Al terminar, dobló el papel y llamó a la sirvienta Zaira.
—Esto es para ti — dijo en voz baja—, dámelo después de la boda.
Zaira la miró confundida.—Señora Elizabeth, esto es...
—Por si acaso lo olvido. —Elisa sonrió levemente—. Ya sabes, últimamente mi memoria no es buena.
Aunque Zaira lo encontró extraño, aceptó obediente el papel. —No se preocupe, señora Elizabeth, lo guardaré bien.
Después de que Zaira se marchó, Elisa sacó del fondo del armario una maleta que ya tenía preparada.
Dio una última mirada a la habitación en la que había vivido durante tres años, deteniéndose un instante en la foto de la boda colgada en la pared.
En la foto, Leonardo llevaba un esmoquin impecable, tan apuesto como un dios, mientras ella, con un vestido de novia de incalculable valor, sonreía con dulzura y gracia.
Retiró el marco suavemente y lo dejó boca abajo sobre la mesa, luego se fue sin mirar atrás.
En el vestíbulo del aeropuerto, Antonia ya la estaba esperando desde hacía tiempo.
Le entregó a Elisa una tarjeta bancaria y un billete de avión. —Aquí tienes, cuatro millones de dólares. A partir de ahora, tú y la familia González ya no tienen nada que ver.
Elisa tomó la tarjeta, con los dedos temblando levemente.
Alzó la mirada hacia Antonia y notó que la otra ni siquiera le dirigía una mirada más.
—Gracias, —murmuró.
Antonia respondió con frialdad: —Estos tres años lo hiciste bien, no hubo ningún problema en la cooperación entre las dos familias.

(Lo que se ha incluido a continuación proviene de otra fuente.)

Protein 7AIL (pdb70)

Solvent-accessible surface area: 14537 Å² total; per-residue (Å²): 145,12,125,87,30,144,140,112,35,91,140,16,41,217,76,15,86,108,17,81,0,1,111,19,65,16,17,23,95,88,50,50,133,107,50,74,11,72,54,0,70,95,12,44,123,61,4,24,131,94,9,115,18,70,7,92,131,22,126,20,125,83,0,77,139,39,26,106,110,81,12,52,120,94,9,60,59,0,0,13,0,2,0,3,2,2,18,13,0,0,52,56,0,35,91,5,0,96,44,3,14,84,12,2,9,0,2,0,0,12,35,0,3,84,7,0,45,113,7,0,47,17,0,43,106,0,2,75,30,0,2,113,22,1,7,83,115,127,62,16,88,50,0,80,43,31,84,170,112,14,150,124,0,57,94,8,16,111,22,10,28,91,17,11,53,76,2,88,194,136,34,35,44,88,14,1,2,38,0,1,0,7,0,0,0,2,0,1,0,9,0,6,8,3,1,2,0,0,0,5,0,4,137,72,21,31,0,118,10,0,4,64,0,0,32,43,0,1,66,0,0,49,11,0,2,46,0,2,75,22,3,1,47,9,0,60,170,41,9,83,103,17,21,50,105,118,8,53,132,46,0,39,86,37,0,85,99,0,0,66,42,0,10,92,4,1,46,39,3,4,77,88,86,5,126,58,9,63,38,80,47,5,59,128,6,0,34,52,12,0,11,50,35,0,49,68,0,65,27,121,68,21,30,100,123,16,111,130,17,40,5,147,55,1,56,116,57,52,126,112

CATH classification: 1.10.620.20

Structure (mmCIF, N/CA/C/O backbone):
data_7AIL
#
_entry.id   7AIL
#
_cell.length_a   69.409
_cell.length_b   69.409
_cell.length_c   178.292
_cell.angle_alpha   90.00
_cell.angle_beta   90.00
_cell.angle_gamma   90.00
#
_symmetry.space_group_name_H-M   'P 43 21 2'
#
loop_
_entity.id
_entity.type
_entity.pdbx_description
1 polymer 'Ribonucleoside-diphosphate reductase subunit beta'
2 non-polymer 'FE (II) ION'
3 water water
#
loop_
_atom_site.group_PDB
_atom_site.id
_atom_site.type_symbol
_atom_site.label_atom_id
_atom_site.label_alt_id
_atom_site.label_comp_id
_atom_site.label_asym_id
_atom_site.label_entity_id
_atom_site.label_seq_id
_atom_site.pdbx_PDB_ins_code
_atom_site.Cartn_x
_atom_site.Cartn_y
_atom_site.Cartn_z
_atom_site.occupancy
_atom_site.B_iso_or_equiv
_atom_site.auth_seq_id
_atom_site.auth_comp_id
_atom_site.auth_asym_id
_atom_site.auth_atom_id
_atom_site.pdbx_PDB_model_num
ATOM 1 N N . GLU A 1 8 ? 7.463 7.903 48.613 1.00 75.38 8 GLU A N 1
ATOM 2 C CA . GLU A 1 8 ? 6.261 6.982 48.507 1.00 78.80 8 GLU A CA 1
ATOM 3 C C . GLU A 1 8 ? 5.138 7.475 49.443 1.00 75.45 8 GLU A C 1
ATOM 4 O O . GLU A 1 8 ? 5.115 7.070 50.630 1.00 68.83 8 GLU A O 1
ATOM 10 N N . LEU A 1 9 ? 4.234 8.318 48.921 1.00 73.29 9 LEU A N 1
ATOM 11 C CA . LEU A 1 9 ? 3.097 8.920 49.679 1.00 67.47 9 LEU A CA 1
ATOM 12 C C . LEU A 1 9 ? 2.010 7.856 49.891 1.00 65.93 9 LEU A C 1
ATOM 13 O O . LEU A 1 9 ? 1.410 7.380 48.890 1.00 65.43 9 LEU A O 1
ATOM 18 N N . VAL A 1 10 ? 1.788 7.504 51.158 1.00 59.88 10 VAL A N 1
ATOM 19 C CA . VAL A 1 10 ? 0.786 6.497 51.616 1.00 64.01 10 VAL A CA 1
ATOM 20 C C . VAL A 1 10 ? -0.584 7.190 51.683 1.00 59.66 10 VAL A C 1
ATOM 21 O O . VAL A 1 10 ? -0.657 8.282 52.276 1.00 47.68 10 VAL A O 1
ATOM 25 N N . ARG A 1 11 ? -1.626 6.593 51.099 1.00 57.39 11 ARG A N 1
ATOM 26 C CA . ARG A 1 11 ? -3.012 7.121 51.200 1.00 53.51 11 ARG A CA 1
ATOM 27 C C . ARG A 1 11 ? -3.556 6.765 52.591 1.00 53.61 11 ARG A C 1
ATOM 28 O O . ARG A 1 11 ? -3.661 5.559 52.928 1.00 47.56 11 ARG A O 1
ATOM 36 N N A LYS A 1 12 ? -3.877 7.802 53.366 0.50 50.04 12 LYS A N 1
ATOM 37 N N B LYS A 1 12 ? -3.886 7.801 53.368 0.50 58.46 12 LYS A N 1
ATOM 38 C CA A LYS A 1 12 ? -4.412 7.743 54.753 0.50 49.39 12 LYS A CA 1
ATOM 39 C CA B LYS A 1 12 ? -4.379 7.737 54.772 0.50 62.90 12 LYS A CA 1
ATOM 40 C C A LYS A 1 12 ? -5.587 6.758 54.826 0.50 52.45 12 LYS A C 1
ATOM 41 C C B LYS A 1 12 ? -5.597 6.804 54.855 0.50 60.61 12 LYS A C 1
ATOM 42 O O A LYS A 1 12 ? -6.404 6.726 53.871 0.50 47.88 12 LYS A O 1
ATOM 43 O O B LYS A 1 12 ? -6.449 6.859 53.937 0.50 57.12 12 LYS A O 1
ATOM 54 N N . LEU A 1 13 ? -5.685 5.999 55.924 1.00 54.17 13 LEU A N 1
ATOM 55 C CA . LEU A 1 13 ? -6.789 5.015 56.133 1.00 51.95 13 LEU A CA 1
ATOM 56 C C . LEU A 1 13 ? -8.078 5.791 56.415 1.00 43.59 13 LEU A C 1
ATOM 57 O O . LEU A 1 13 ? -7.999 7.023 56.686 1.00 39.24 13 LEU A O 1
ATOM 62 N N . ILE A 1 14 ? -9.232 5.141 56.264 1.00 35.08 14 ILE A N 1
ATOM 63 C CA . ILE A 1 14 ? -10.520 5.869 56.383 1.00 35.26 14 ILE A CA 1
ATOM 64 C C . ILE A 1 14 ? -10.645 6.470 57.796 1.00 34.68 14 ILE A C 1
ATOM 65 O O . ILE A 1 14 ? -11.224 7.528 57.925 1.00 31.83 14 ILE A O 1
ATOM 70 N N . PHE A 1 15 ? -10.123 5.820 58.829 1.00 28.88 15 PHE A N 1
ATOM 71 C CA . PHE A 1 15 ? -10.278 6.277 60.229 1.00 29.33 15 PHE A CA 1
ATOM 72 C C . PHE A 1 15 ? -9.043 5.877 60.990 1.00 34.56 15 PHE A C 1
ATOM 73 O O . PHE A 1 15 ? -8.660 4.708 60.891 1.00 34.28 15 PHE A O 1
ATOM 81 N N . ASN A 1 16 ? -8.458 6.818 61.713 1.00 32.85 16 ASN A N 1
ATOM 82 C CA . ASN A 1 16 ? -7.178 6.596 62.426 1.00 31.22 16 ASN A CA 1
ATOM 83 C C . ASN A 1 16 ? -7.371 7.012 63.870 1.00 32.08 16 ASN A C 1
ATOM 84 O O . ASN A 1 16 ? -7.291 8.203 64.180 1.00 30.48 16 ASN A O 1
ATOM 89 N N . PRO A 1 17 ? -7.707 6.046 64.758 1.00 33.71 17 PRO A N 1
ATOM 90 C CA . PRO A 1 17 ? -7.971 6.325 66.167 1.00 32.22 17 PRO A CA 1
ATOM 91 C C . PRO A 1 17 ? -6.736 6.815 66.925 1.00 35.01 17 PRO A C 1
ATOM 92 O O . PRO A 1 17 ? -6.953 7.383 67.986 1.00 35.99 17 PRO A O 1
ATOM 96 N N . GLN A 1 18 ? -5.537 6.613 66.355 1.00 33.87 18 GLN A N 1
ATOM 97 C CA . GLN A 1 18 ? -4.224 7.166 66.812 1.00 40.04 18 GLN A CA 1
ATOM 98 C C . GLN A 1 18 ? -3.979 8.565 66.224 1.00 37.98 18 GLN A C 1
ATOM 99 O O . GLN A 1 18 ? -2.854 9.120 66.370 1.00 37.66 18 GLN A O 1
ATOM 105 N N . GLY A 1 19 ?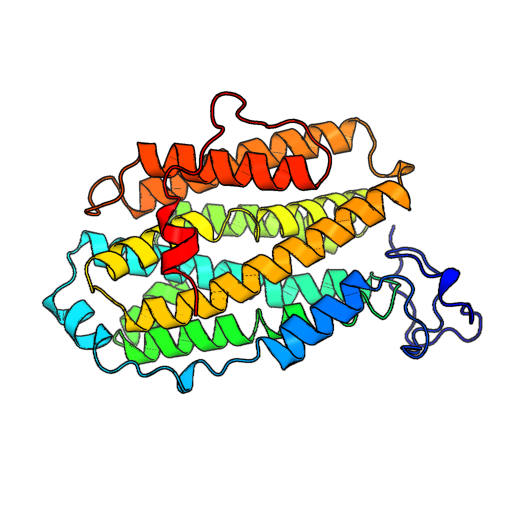 -4.974 9.128 65.543 1.00 36.66 19 GLY A N 1
ATOM 106 C CA . GLY A 1 19 ? -4.841 10.447 64.897 1.00 33.14 19 GLY A CA 1
ATOM 107 C C . GLY A 1 19 ? -4.700 11.564 65.913 1.00 34.39 19 GLY A C 1
ATOM 108 O O . GLY A 1 19 ? -5.174 11.390 67.032 1.00 38.37 19 GLY A O 1
ATOM 109 N N . ASP A 1 20 ? -4.065 12.668 65.523 1.00 34.44 20 ASP A N 1
ATOM 110 C CA . ASP A 1 20 ? -3.942 13.892 66.357 1.00 37.25 20 ASP A CA 1
ATOM 111 C C . ASP A 1 20 ? -5.289 14.586 66.526 1.00 35.27 20 ASP A C 1
ATOM 112 O O . ASP A 1 20 ? -6.054 14.797 65.539 1.00 35.15 20 ASP A O 1
ATOM 117 N N . ARG A 1 21 ? -5.574 14.971 67.763 1.00 34.68 21 ARG A N 1
ATOM 118 C CA . ARG A 1 21 ? -6.795 15.728 68.119 1.00 35.19 21 ARG A CA 1
ATOM 119 C C . ARG A 1 21 ? -6.624 17.220 67.779 1.00 34.38 21 ARG A C 1
ATOM 120 O O . ARG A 1 21 ? -7.601 17.885 67.419 1.00 34.71 21 ARG A O 1
ATOM 128 N N A GLU A 1 22 ? -5.382 17.685 67.806 0.70 37.38 22 GLU A N 1
ATOM 129 N N B GLU A 1 22 ? -5.424 17.763 67.999 0.30 35.52 22 GLU A N 1
ATOM 130 C CA A GLU A 1 22 ? -5.036 19.128 67.807 0.70 38.90 22 GLU A CA 1
ATOM 131 C CA B GLU A 1 22 ? -5.153 19.219 67.856 0.30 35.33 22 GLU A CA 1
ATOM 132 C C A GLU A 1 22 ? -4.968 19.583 66.337 0.70 36.78 22 GLU A C 1
ATOM 133 C C B GLU A 1 22 ? -5.042 19.534 66.362 0.30 34.30 22 GLU A C 1
ATOM 134 O O A GLU A 1 22 ? -4.079 19.087 65.619 0.70 35.34 22 GLU A O 1
ATOM 135 O O B GLU A 1 22 ? -4.223 18.891 65.678 0.30 31.84 22 GLU A O 1
ATOM 146 N N . ALA A 1 23 ? -5.875 20.462 65.891 1.00 32.56 23 ALA A N 1
ATOM 147 C CA . ALA A 1 23 ? -5.864 20.996 64.513 1.00 36.27 23 ALA A CA 1
ATOM 148 C C . ALA A 1 23 ? -4.491 21.603 64.177 1.00 38.54 23 ALA A C 1
ATOM 149 O O . ALA A 1 23 ? -4.169 21.656 62.999 1.00 34.66 23 ALA A O 1
ATOM 151 N N . SER A 1 24 ? -3.761 22.149 65.157 1.00 39.92 24 SER A N 1
ATOM 152 C CA . SER A 1 24 ? -2.441 22.804 64.950 1.00 37.58 24 SER A CA 1
ATOM 153 C C . SER A 1 24 ? -1.418 21.778 64.450 1.00 35.80 24 SER A C 1
ATOM 154 O O . SER A 1 24 ? -0.392 22.173 63.891 1.00 36.67 24 SER A O 1
ATOM 157 N N . LYS A 1 25 ? -1.648 20.487 64.665 1.00 36.02 25 LYS A N 1
ATOM 158 C CA . LYS A 1 25 ? -0.719 19.452 64.169 1.00 34.80 25 LYS A CA 1
ATOM 159 C C . LYS A 1 25 ? -1.048 19.031 62.726 1.00 32.64 25 LYS A C 1
ATOM 160 O O . LYS A 1 25 ? -0.313 18.165 62.207 1.00 34.18 25 LYS A O 1
ATOM 166 N N . ARG A 1 26 ? -2.067 19.611 62.081 1.00 34.80 26 ARG A N 1
ATOM 167 C CA . ARG A 1 26 ? -2.382 19.246 60.668 1.00 29.96 26 ARG A CA 1
ATOM 168 C C . ARG A 1 26 ? -1.215 19.606 59.736 1.00 34.52 26 ARG A C 1
ATOM 169 O O . ARG A 1 26 ? -0.497 20.587 60.008 1.00 35.96 26 ARG A O 1
ATOM 177 N N . LYS A 1 27 ? -1.003 18.787 58.705 1.00 33.47 27 LYS A N 1
ATOM 178 C CA . LYS A 1 27 ? -0.090 19.061 57.574 1.00 33.22 27 LYS A CA 1
ATOM 179 C C . LYS A 1 27 ? -0.892 18.900 56.285 1.00 33.86 27 LYS A C 1
ATOM 180 O O . LYS A 1 27 ? -1.843 18.118 56.299 1.00 32.23 27 LYS A O 1
ATOM 186 N N . ILE A 1 28 ? -0.535 19.637 55.231 1.00 33.51 28 ILE A N 1
ATOM 187 C CA . ILE A 1 28 ? -1.126 19.469 53.873 1.00 33.48 28 ILE A CA 1
ATOM 188 C C . ILE A 1 28 ? -0.898 18.008 53.455 1.00 32.59 28 ILE A C 1
ATOM 189 O O . ILE A 1 28 ? -1.841 17.381 52.971 1.00 30.40 28 ILE A O 1
ATOM 194 N N . ILE A 1 29 ? 0.314 17.492 53.628 1.00 30.71 29 ILE A N 1
ATOM 195 C CA . ILE A 1 29 ? 0.648 16.067 53.345 1.00 31.51 29 ILE A CA 1
ATOM 196 C C . ILE A 1 29 ? 1.393 15.480 54.539 1.00 31.40 29 ILE A C 1
ATOM 197 O O . ILE A 1 29 ? 1.960 16.263 55.319 1.00 33.66 29 ILE A O 1
ATOM 202 N N . LYS A 1 30 ? 1.309 14.159 54.684 1.00 33.05 30 LYS A N 1
ATOM 203 C CA . LYS A 1 30 ? 2.058 13.354 55.680 1.00 37.59 30 LYS A CA 1
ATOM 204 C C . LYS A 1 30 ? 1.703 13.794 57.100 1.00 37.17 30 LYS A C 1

Hizo una pausa. —Vete, vive la vida que quieras.
Elisa asintió y se dirigió hacia el control de seguridad.
En la esquina, echó un último vistazo atrás; Antonia ya se había marchado, su figura era decidida como si nunca hubiera tenido una segunda hija.

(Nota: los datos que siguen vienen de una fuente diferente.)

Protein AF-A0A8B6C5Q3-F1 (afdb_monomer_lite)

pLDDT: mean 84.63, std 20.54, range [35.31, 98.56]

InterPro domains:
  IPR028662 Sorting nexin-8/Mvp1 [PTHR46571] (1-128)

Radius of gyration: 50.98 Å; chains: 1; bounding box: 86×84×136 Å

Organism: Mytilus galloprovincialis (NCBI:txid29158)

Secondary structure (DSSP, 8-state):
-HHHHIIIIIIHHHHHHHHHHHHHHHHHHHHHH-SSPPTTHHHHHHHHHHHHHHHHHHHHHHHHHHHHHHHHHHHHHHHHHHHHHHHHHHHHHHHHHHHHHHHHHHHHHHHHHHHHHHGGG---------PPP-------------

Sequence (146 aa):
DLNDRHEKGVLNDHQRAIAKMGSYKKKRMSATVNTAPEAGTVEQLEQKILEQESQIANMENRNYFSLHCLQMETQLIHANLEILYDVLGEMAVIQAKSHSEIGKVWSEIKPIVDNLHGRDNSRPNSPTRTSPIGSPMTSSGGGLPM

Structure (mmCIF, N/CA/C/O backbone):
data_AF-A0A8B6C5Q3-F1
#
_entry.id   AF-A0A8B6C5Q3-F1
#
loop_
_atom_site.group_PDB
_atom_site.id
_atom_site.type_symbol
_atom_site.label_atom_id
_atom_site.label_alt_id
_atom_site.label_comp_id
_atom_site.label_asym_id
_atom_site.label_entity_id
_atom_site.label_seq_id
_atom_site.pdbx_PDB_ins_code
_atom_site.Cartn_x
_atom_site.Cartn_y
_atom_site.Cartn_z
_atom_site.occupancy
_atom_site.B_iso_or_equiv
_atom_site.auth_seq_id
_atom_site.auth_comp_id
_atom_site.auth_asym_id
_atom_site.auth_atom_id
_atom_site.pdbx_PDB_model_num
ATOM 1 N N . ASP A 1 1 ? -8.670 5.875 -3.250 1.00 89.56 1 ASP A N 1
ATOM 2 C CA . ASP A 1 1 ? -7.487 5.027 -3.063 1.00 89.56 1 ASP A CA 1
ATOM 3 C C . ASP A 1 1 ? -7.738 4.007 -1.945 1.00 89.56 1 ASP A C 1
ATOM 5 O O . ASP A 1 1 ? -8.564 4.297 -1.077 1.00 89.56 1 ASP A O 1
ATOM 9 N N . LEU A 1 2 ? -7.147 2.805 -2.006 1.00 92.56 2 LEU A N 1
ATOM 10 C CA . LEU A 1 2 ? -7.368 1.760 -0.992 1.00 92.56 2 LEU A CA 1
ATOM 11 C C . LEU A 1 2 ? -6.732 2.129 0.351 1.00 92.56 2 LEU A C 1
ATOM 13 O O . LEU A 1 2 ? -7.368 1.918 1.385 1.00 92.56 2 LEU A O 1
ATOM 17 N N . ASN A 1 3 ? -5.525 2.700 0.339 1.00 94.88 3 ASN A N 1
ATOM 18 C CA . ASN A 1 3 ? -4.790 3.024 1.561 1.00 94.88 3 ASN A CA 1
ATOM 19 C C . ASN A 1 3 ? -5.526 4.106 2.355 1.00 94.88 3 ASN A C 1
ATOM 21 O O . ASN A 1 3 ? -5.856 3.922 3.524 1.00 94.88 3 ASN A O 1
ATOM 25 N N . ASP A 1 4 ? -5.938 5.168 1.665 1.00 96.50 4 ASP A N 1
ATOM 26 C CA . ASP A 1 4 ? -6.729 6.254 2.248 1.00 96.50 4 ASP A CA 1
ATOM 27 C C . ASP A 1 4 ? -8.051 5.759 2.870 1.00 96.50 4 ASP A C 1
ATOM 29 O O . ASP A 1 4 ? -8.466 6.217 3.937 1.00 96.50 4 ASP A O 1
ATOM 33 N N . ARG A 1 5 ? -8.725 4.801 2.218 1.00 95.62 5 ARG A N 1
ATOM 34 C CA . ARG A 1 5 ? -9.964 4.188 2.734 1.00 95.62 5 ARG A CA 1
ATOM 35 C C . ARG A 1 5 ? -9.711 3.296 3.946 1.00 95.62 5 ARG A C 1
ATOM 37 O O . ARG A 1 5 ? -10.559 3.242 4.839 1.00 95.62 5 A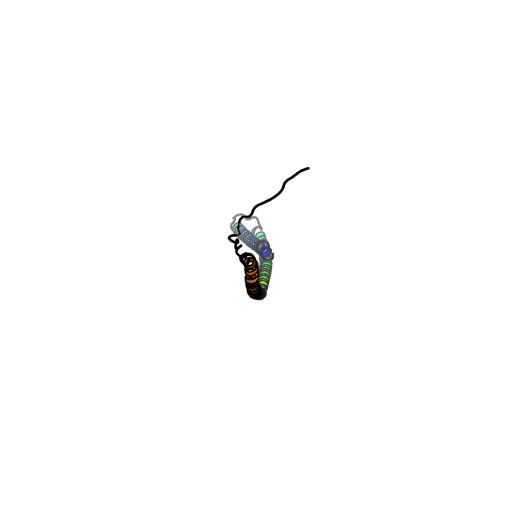RG A O 1
ATOM 44 N N . HIS A 1 6 ? -8.590 2.583 3.968 1.00 96.88 6 HIS A N 1
ATOM 45 C CA . HIS A 1 6 ? -8.193 1.773 5.111 1.00 96.88 6 HIS A CA 1
ATOM 46 C C . HIS A 1 6 ? -7.880 2.663 6.316 1.00 96.88 6 HIS A C 1
ATOM 48 O O . HIS A 1 6 ? -8.503 2.491 7.360 1.00 96.88 6 HIS A O 1
ATOM 54 N N . GLU A 1 7 ? -7.008 3.659 6.155 1.00 95.69 7 GLU A N 1
ATOM 55 C CA . GLU A 1 7 ? -6.544 4.521 7.244 1.00 95.69 7 GLU A CA 1
ATOM 56 C C . GLU A 1 7 ? -7.672 5.390 7.818 1.00 95.69 7 GLU A C 1
ATOM 58 O O . GLU A 1 7 ? -7.921 5.390 9.027 1.00 95.69 7 GLU A O 1
ATOM 63 N N . LYS A 1 8 ? -8.403 6.104 6.952 1.00 95.81 8 LYS A N 1
ATOM 64 C CA . LYS A 1 8 ? -9.430 7.071 7.379 1.00 95.81 8 LYS A CA 1
ATOM 65 C C . LYS A 1 8 ? -10.773 6.420 7.702 1.00 95.81 8 LYS A C 1
ATOM 67 O O . LYS A 1 8 ? -11.577 7.026 8.402 1.00 95.81 8 LYS A O 1
ATOM 72 N N . GLY A 1 9 ? -11.025 5.221 7.179 1.00 95.94 9 GLY A N 1
ATOM 73 C CA . GLY A 1 9 ? -12.274 4.488 7.368 1.00 95.94 9 GLY A CA 1
ATOM 74 C C . GLY A 1 9 ? -12.107 3.318 8.326 1.00 95.94 9 GLY A C 1
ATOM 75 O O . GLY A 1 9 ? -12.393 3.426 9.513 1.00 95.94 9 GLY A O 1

Pero ella no se sentía triste, apretó el billete en la mano, con los ojos ligeramente húmedos.
Esta vez, por fin podría vivir para sí misma.
Se dirigió hacia la puerta de embarque sin mirar atrás, tan decidida como antes.
Mientras tanto, en la casa de los Vázquez.
Una mujer que se parecía a ella en un noventa por ciento se puso el vestido de novia y aguardaba en silencio la boda de mañana.
¡Elizabeth había regresado!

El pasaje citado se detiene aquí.